Alcuni ad esempio paventano addirittura la rinuncia alla proprietà privata come prezzo della cancellazione dei debiti in seguito al grande ripristino del sistema economico, anche se questa possibilità al momento appare remota. Si sa però che i fondi dei vari "recovery plan" saranno destinati solo alle iniziative e alle aziende in linea con gli obiettivi del green deal, per cui la contropartita degli aiuti economici fondamentali per tante realtà sarà la parziale rinuncia alla libertà d'impresa. Parallelamente, crescerà l’importanza dei sussidi pubblici o dei vari “redditi di cittadinanza” per i tanti rimasti senza lavoro o che continueranno a non trovarlo anche a causa dei lockdown. Inoltre, già si parla della necessità di certificare con un passaporto sanitario, digitale o meno, l'avvenuta vaccinazione contro il virus, che di per sé non dovrebbe essere obbligatoria, per poter tornare a viaggiare e a lavorare, e queste non sono fantasie complottistiche, come dimostra anche l'esempio della Cina, dove il tracciamento per isolare i positivi riguarda tutta la popolazione. Tra l'altro, proprio sulle critiche e i dubbi rispetto alla gestione della pandemia si è manifestata negli ultimi tempi sui social media una stretta della censura senza precedenti, che non sembra destinata ad allentarsi con l'arrivo del vaccino. Pare insomma che il mondo della “post pandemic era” avrà molti tratti in più di controllo (fatto da privati per il pubblico o viceversa) e molte meno illusioni liberali, con significative limitazioni all'iniziativa individuale in campo economico sia dal lato dell'offerta sia da quello della domanda, in linea con la decrescente importanza degli esseri umani che si accompagna negli ultimi decenni all'espansione dell'automazione industriale e dell'intelligenza artificiale. Non sembrano stonare a questo proposito i riferimenti distopici alle società illiberali descritte da Orwell in 1984 e Animal Farm, con la differenza che nel mondo nuovo di socialista ci saranno solo alcune forme ma la sostanza sarà quasi tutta privata.

Un'ultima precisazione riguarda proprio il socialismo, o meglio alcune misure di tipo socialista e statalista adottate nel passato che potrebbero ancora dimostrarsi utili, se si riuscisse a fare chiarezza su questi temi senza scadere nella faziosità di certi ideologi marxisti o fan del liberismo ad oltranza. Indubbiamente il capitalismo, che ha generato tanti problemi ma anche molta ricchezza e prosperità, ha dato il meglio di sé con le correzioni di tipo socialista imposte dagli stati nazionali dopo la crisi del 1929 e durate fino agli anni '80 del '900. Alcune di queste misure potrebbero effettivamente giovare alla presente e alla prossima fase del capitalismo, come la parziale socializzazione degli investimenti per ottenere una stabilizzazione finanziaria, o un controllo dei movimenti internazionali di capitale per evitare crisi del debito privato e quindi crisi del debito pubblico, che poi "giustificano" l'imposizione di misure alla Monti per riequilibrare la bilancia dei pagamenti. Senza entrare nello specifico, per cui esistono studiosi ben più preparati di me, è evidente che la quarta rivoluzione industriale potrebbe riaprire scenari di sviluppo interessanti anche per i nostri paesi deindustrializzati, ma c'è bisogno di una governance forte capace di superare le contraddizioni del capitalismo a vantaggio di tutti, e non solo, come al solito, dei più ricchi, per cui non possiamo attendere che siano loro a dettare la linea.

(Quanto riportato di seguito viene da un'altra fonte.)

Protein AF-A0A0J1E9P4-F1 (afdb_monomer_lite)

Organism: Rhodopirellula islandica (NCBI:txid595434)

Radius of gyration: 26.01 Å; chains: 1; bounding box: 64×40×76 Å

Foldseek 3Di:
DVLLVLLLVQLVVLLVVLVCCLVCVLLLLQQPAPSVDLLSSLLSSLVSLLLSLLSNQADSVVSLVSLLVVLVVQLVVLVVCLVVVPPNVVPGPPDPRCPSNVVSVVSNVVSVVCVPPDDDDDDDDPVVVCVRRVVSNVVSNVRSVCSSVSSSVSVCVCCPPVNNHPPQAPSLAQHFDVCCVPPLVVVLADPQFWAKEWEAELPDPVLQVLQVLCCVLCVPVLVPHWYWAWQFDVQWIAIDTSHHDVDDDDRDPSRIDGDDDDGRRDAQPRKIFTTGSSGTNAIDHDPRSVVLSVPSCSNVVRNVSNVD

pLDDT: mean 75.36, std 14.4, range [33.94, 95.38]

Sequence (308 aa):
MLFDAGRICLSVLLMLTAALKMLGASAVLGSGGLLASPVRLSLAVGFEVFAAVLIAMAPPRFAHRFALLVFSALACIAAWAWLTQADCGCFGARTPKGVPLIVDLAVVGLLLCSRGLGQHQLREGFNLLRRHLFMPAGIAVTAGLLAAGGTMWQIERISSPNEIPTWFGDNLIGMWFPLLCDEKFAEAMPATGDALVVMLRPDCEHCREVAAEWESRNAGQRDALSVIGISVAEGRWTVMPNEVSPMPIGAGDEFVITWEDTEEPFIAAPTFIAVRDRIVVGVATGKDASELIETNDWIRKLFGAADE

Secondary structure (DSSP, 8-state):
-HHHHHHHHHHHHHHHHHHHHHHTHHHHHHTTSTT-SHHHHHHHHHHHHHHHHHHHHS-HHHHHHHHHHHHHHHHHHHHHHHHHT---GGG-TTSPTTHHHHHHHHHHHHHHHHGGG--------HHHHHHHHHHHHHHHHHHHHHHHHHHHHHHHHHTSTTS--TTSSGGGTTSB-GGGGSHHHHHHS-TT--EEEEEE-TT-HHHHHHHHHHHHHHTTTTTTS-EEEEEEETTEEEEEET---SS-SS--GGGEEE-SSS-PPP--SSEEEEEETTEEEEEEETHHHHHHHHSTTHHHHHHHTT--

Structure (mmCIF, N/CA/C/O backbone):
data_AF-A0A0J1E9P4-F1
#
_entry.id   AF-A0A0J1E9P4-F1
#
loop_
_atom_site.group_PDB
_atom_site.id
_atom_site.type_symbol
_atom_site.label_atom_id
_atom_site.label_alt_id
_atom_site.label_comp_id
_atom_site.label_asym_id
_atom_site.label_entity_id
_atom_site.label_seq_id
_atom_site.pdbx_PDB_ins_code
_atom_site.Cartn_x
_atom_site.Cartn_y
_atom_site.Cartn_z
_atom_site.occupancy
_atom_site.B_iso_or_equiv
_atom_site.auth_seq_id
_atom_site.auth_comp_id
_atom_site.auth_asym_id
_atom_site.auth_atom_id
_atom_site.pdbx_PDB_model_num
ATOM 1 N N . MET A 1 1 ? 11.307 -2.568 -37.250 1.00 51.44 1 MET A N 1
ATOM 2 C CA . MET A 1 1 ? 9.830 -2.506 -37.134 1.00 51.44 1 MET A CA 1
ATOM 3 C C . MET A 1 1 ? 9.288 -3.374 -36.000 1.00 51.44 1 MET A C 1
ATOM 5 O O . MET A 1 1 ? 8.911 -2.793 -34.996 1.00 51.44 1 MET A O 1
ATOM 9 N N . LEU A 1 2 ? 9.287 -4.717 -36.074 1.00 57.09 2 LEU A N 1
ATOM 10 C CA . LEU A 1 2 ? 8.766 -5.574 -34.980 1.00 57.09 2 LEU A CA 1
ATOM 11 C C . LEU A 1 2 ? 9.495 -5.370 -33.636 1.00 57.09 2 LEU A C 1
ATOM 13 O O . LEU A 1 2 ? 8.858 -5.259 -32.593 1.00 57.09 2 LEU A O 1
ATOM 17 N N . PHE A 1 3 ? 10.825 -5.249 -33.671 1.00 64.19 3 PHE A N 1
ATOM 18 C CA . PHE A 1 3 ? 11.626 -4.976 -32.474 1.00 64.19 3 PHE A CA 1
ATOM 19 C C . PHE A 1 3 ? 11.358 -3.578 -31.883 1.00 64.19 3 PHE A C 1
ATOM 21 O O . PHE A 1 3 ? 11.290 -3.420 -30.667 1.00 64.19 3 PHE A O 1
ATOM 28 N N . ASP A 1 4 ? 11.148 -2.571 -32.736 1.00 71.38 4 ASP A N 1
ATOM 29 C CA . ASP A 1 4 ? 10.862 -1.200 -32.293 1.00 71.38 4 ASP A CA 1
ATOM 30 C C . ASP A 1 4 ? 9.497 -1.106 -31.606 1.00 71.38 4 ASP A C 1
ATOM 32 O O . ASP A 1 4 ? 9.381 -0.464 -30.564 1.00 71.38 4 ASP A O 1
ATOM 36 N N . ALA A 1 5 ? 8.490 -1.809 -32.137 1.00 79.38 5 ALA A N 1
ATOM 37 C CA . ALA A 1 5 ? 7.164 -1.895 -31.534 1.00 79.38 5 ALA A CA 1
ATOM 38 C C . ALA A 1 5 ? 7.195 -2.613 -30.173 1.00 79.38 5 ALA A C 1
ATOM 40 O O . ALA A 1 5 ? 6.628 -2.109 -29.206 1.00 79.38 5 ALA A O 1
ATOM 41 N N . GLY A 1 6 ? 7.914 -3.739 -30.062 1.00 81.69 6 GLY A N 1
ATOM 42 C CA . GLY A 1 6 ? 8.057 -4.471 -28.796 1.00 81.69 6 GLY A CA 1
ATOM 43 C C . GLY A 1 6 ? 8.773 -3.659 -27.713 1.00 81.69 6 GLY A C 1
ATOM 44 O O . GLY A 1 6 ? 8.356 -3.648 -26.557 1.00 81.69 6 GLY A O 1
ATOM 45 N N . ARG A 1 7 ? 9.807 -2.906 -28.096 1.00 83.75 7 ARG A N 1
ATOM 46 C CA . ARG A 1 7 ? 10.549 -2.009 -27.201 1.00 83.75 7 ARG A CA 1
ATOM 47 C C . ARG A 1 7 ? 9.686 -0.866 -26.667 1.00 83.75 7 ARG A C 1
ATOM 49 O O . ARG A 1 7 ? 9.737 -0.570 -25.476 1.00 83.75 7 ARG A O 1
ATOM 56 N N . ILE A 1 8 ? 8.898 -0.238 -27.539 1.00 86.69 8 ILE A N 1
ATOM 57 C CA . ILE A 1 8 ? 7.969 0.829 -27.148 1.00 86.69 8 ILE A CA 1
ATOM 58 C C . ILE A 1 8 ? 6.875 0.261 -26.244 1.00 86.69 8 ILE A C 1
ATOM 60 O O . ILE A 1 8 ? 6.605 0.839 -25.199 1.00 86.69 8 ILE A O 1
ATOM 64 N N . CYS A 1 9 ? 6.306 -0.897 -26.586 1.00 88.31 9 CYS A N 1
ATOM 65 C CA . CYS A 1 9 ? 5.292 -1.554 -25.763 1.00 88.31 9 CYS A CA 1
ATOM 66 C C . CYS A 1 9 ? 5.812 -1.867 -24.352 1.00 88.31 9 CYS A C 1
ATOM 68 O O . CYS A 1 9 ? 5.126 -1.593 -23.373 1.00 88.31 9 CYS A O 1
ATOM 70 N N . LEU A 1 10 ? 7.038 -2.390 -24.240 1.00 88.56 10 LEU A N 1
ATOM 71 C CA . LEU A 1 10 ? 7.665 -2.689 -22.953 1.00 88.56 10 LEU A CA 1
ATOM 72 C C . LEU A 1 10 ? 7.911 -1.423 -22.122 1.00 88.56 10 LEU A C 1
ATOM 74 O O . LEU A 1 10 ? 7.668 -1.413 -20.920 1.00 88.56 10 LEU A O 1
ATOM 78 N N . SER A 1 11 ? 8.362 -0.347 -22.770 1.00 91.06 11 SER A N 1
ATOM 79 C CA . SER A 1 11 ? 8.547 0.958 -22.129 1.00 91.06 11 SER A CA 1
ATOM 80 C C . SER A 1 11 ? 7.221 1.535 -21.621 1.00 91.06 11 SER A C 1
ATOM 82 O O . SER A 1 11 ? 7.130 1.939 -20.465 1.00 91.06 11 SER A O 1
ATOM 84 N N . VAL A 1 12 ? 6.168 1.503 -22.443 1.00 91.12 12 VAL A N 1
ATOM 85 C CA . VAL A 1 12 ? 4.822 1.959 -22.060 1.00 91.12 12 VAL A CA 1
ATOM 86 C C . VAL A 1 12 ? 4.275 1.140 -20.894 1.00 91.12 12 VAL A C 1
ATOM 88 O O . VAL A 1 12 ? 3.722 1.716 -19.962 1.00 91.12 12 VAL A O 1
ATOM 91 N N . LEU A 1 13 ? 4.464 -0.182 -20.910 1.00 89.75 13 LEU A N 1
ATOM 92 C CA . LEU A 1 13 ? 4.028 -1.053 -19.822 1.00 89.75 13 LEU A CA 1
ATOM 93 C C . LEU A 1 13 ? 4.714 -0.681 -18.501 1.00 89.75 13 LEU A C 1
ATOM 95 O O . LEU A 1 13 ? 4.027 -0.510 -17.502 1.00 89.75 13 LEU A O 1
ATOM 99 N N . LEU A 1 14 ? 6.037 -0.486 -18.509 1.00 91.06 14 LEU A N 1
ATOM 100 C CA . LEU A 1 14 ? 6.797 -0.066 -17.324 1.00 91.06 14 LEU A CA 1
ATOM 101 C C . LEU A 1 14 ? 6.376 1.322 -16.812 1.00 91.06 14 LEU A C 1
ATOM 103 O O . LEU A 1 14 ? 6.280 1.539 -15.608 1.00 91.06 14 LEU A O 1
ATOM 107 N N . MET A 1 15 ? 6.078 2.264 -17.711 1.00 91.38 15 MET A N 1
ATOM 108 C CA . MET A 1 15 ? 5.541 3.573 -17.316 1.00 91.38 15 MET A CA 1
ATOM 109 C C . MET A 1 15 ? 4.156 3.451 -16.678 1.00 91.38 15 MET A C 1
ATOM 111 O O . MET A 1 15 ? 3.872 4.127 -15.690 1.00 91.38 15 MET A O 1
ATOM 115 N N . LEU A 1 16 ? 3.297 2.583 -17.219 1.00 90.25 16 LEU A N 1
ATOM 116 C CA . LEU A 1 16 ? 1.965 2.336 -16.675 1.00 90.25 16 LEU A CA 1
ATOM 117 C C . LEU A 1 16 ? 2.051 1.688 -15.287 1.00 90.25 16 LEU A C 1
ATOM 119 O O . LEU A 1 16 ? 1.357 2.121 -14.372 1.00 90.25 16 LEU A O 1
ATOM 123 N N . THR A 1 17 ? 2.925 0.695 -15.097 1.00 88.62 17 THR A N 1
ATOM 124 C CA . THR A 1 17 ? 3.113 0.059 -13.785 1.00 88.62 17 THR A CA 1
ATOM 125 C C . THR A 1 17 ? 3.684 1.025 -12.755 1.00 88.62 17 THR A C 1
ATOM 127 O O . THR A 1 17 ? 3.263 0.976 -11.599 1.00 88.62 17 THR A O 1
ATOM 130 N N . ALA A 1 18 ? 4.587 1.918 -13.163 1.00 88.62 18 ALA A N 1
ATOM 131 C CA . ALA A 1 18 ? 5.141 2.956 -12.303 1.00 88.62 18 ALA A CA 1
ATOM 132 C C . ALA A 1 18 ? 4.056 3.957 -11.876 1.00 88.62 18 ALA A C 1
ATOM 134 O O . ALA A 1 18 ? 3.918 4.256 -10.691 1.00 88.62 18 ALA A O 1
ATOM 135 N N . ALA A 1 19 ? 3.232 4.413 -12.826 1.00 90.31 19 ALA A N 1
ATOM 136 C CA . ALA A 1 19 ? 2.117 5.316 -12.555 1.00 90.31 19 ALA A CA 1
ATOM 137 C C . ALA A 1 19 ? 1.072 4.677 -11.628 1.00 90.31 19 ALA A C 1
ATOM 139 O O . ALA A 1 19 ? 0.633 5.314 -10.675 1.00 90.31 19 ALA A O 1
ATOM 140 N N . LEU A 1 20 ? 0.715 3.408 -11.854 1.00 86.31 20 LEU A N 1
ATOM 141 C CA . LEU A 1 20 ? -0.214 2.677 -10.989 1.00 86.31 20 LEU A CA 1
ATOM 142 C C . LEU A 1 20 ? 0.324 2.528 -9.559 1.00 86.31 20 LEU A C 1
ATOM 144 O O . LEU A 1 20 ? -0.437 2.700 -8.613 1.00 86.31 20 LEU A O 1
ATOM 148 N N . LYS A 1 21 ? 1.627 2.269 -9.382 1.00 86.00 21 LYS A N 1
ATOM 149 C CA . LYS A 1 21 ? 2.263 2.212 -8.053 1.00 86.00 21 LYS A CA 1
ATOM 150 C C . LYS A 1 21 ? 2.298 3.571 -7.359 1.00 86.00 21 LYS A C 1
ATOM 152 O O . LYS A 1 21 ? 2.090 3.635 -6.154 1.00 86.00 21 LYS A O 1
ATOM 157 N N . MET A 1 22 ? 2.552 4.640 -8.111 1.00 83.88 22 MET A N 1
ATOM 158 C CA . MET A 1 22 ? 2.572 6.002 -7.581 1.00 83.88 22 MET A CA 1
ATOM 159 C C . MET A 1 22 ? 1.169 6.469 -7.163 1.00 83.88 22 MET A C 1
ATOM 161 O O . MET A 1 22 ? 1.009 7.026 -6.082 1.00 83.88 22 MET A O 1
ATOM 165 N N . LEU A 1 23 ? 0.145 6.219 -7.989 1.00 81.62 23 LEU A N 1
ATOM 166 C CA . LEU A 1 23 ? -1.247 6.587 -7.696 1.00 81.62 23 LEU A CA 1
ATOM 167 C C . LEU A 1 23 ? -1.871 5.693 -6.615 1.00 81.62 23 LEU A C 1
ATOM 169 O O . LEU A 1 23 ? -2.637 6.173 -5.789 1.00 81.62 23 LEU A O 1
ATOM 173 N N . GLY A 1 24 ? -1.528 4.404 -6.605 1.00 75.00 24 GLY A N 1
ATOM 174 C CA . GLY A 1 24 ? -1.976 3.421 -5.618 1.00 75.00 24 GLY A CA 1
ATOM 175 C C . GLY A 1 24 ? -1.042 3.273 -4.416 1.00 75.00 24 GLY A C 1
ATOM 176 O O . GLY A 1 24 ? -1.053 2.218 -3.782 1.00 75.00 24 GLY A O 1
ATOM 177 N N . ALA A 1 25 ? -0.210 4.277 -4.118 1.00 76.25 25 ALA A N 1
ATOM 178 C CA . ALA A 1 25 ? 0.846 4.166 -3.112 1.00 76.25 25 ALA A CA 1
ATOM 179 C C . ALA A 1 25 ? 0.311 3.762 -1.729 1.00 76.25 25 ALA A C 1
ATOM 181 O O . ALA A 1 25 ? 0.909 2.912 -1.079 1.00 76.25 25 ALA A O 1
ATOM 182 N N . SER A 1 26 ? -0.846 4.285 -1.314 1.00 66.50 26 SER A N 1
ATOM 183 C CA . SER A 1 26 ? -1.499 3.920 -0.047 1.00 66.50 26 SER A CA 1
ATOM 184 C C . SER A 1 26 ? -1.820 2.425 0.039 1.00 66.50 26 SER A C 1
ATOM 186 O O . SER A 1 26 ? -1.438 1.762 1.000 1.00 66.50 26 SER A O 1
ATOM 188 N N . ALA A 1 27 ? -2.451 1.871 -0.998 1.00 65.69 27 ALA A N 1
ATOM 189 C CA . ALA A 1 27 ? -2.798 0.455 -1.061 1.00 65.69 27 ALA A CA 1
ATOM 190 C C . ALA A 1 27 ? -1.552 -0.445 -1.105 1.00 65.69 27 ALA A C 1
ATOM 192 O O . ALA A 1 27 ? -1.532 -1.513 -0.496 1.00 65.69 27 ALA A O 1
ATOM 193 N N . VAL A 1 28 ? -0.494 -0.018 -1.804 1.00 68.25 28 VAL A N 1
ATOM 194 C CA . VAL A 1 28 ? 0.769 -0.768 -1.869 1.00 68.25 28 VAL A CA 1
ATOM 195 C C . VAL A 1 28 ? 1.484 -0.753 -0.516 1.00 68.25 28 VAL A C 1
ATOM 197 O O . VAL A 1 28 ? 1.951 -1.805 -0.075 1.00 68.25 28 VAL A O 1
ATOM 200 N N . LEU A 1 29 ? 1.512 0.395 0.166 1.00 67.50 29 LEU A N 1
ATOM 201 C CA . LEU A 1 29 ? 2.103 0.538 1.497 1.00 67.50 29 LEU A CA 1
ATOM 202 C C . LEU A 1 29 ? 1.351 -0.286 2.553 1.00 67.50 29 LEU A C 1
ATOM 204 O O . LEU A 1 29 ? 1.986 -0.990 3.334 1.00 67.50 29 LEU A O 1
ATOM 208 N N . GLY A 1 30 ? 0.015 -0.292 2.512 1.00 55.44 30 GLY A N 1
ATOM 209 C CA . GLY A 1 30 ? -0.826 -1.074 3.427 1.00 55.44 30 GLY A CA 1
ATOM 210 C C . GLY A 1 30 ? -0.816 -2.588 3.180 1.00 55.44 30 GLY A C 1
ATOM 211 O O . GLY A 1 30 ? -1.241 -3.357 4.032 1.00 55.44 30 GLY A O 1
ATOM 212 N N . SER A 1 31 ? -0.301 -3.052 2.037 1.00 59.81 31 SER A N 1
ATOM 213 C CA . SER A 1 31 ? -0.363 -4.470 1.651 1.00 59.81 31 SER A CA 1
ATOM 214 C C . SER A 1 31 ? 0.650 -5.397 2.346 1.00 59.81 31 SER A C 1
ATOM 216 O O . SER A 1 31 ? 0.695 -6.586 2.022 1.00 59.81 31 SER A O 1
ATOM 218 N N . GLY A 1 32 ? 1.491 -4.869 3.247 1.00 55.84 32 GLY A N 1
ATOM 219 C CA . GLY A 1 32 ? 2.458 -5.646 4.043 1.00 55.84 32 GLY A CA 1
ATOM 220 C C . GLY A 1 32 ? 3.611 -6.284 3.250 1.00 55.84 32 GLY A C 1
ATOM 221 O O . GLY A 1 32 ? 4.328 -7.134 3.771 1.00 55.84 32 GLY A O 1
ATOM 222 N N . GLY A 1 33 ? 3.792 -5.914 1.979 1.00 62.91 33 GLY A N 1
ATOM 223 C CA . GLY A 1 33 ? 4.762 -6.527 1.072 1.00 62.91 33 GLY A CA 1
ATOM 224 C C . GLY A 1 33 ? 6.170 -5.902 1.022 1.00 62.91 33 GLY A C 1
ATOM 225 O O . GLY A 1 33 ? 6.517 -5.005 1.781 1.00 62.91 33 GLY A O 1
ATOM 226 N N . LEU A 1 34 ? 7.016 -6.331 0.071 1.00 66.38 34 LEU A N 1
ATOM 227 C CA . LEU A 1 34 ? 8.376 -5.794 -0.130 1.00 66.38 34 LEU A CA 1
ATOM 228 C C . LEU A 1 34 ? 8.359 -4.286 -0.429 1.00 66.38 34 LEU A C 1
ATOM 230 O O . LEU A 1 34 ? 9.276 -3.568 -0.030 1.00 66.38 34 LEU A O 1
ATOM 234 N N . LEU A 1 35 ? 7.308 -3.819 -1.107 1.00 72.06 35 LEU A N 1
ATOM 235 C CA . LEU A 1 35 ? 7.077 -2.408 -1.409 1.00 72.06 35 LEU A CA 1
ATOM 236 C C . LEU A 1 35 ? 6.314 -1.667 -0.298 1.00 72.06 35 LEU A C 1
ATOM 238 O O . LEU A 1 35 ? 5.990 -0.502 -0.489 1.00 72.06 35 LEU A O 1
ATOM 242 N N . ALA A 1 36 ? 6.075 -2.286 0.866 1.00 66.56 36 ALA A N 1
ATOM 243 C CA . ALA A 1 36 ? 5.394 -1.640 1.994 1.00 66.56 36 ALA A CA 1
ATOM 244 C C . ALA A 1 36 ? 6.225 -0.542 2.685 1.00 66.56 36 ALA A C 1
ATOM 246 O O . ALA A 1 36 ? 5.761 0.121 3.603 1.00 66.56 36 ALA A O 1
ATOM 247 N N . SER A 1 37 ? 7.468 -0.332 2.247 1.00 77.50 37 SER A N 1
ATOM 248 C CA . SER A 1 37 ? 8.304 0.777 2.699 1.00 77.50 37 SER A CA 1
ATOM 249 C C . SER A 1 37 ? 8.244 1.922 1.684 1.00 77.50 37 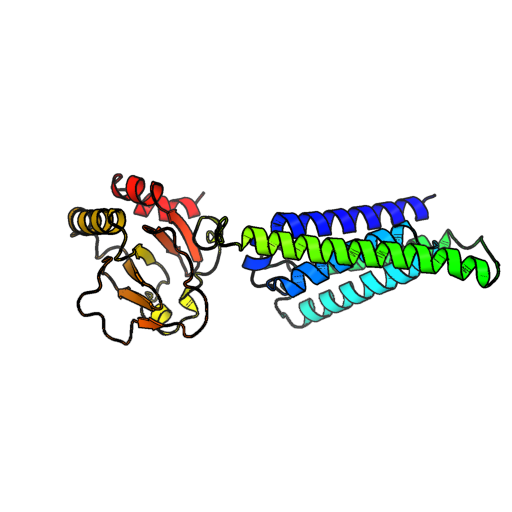SER A C 1
ATOM 251 O O . SER A 1 37 ? 8.522 1.672 0.506 1.00 77.50 37 SER A O 1
ATOM 253 N N . PRO A 1 38 ? 8.007 3.176 2.118 1.00 78.00 38 PRO A N 1
ATOM 254 C CA . PRO A 1 38 ? 8.042 4.355 1.250 1.00 78.00 38 PRO A CA 1
ATOM 255 C C . PRO A 1 38 ? 9.308 4.446 0.397 1.00 78.00 38 PRO A C 1
ATOM 257 O O . PRO A 1 38 ? 9.245 4.669 -0.811 1.00 78.00 38 PRO A O 1
ATOM 260 N N . VAL A 1 39 ? 10.462 4.166 1.009 1.00 83.44 39 VAL A N 1
ATOM 261 C CA . VAL A 1 39 ? 11.764 4.172 0.332 1.00 83.44 39 VAL A CA 1
ATOM 262 C C . VAL A 1 39 ? 11.820 3.090 -0.745 1.00 83.44 39 VAL A C 1
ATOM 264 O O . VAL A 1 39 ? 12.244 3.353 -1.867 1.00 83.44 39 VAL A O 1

In conclusione, se la fase “liberale” del capitalismo, in crisi da tempo, sembra ormai prossima al tramonto, ed è piuttosto difficile immaginare cosa uscirà da questa trasformazione, il fatto che le principali istituzioni a livello mondiale (fondi d'investimento, banche centrali, capi di stato, vertici religiosi, WEF, ONU, FMI...) siano tutte d'accordo nel sostenere una riconversione "verde" con una spolverata di socialismo e pauperismo dovrebbe farci dedurre che qualcuno abbia già un'idea per il mondo che verrà, un'idea che potrebbe essere funzionale agli interessi non dei molti disorganizzati, ma di pochi organizzati e coordinati. Da tempo stiamo sperimentando “la durezza del vivere”, privi delle protezioni sociali e statali di cui hanno beneficiato i nostri genitori e i nostri nonni, ma il capitalismo che verrà potrebbe essere caratterizzato anche da tratti apertamente illiberali e coercitivi. Nei precedenti articoli ho insistito tanto sul valore sacro della persona umana creata da Dio, da cui discendono i diritti originari dell’individuo, perché se questa concezione fondamentale non viene condivisa e non orienta le scelte politiche, qualunque modello economico regoli la vita delle società, di tipo capitalista o socialista, è destinato a limitare l'uomo e a farlo regredire invece che a favorirne lo sviluppo. Non siamo fatti per essere tutti uguali, poveri tutti o tutti migranti, né per eccellere nella cupidigia a danno del nostro prossimo. Siamo tutti fratelli in Cristo che ci ha redento e solo in lui possiamo liberarci dagli inganni del mondo e del nostro io malato. Solo sotto il suo dominio possiamo ottenere la sua pace, la vera pace che il mondo non può darci, e far fruttare pienamente i nostri talenti. Saremo capaci di sviluppare su questa verità incontestabile una proposta economica, sociale, culturale e spirituale alternativa a quella che ci viene calata dall'alto? Saremo capaci di fare la nostra parte da uomini liberi e quindi affidarci come bambini al Re dell'Universo, nelle cui mani sta saldamente la nostra storia individuale come quella dei popoli e delle nazioni?





Commenti

  1. Nel saggio "Capitalismo contro capitalismo. La sfida che deciderà il nostro futuro", edito in Italia da Laterza e presentato il 26 novembre su Repubblica da Federico Rampini, l'ex capo economista della Banca Mondiale Branko Milanovic ha contrapposto il capitalismo 'politico' cinese (con tratti socialisti e statalisti), vincente e quindi "trendy", al capitalismo 'economico' occidentale. Sono significative le somiglianze e le differenze coi due capitalismi di cui ho scritto io... Chi avrà visto più a fondo e più lontano? Questa autorevole ipotesi interpretativa rafforza comunque l'impressione che siano di molto fuori target le preoccupazioni di coloro che, anche nel mondo cattolico non allineato all'enciclica Fratelli Tutti, temono un ritorno del socialismo su scala planetaria, sull'onda "progressista" che sembra venire dagli USA. Molto probabilmente il successore del capitalismo sarà un'altra versione di sé stesso, ma quale dipende pure da ciascuno di noi.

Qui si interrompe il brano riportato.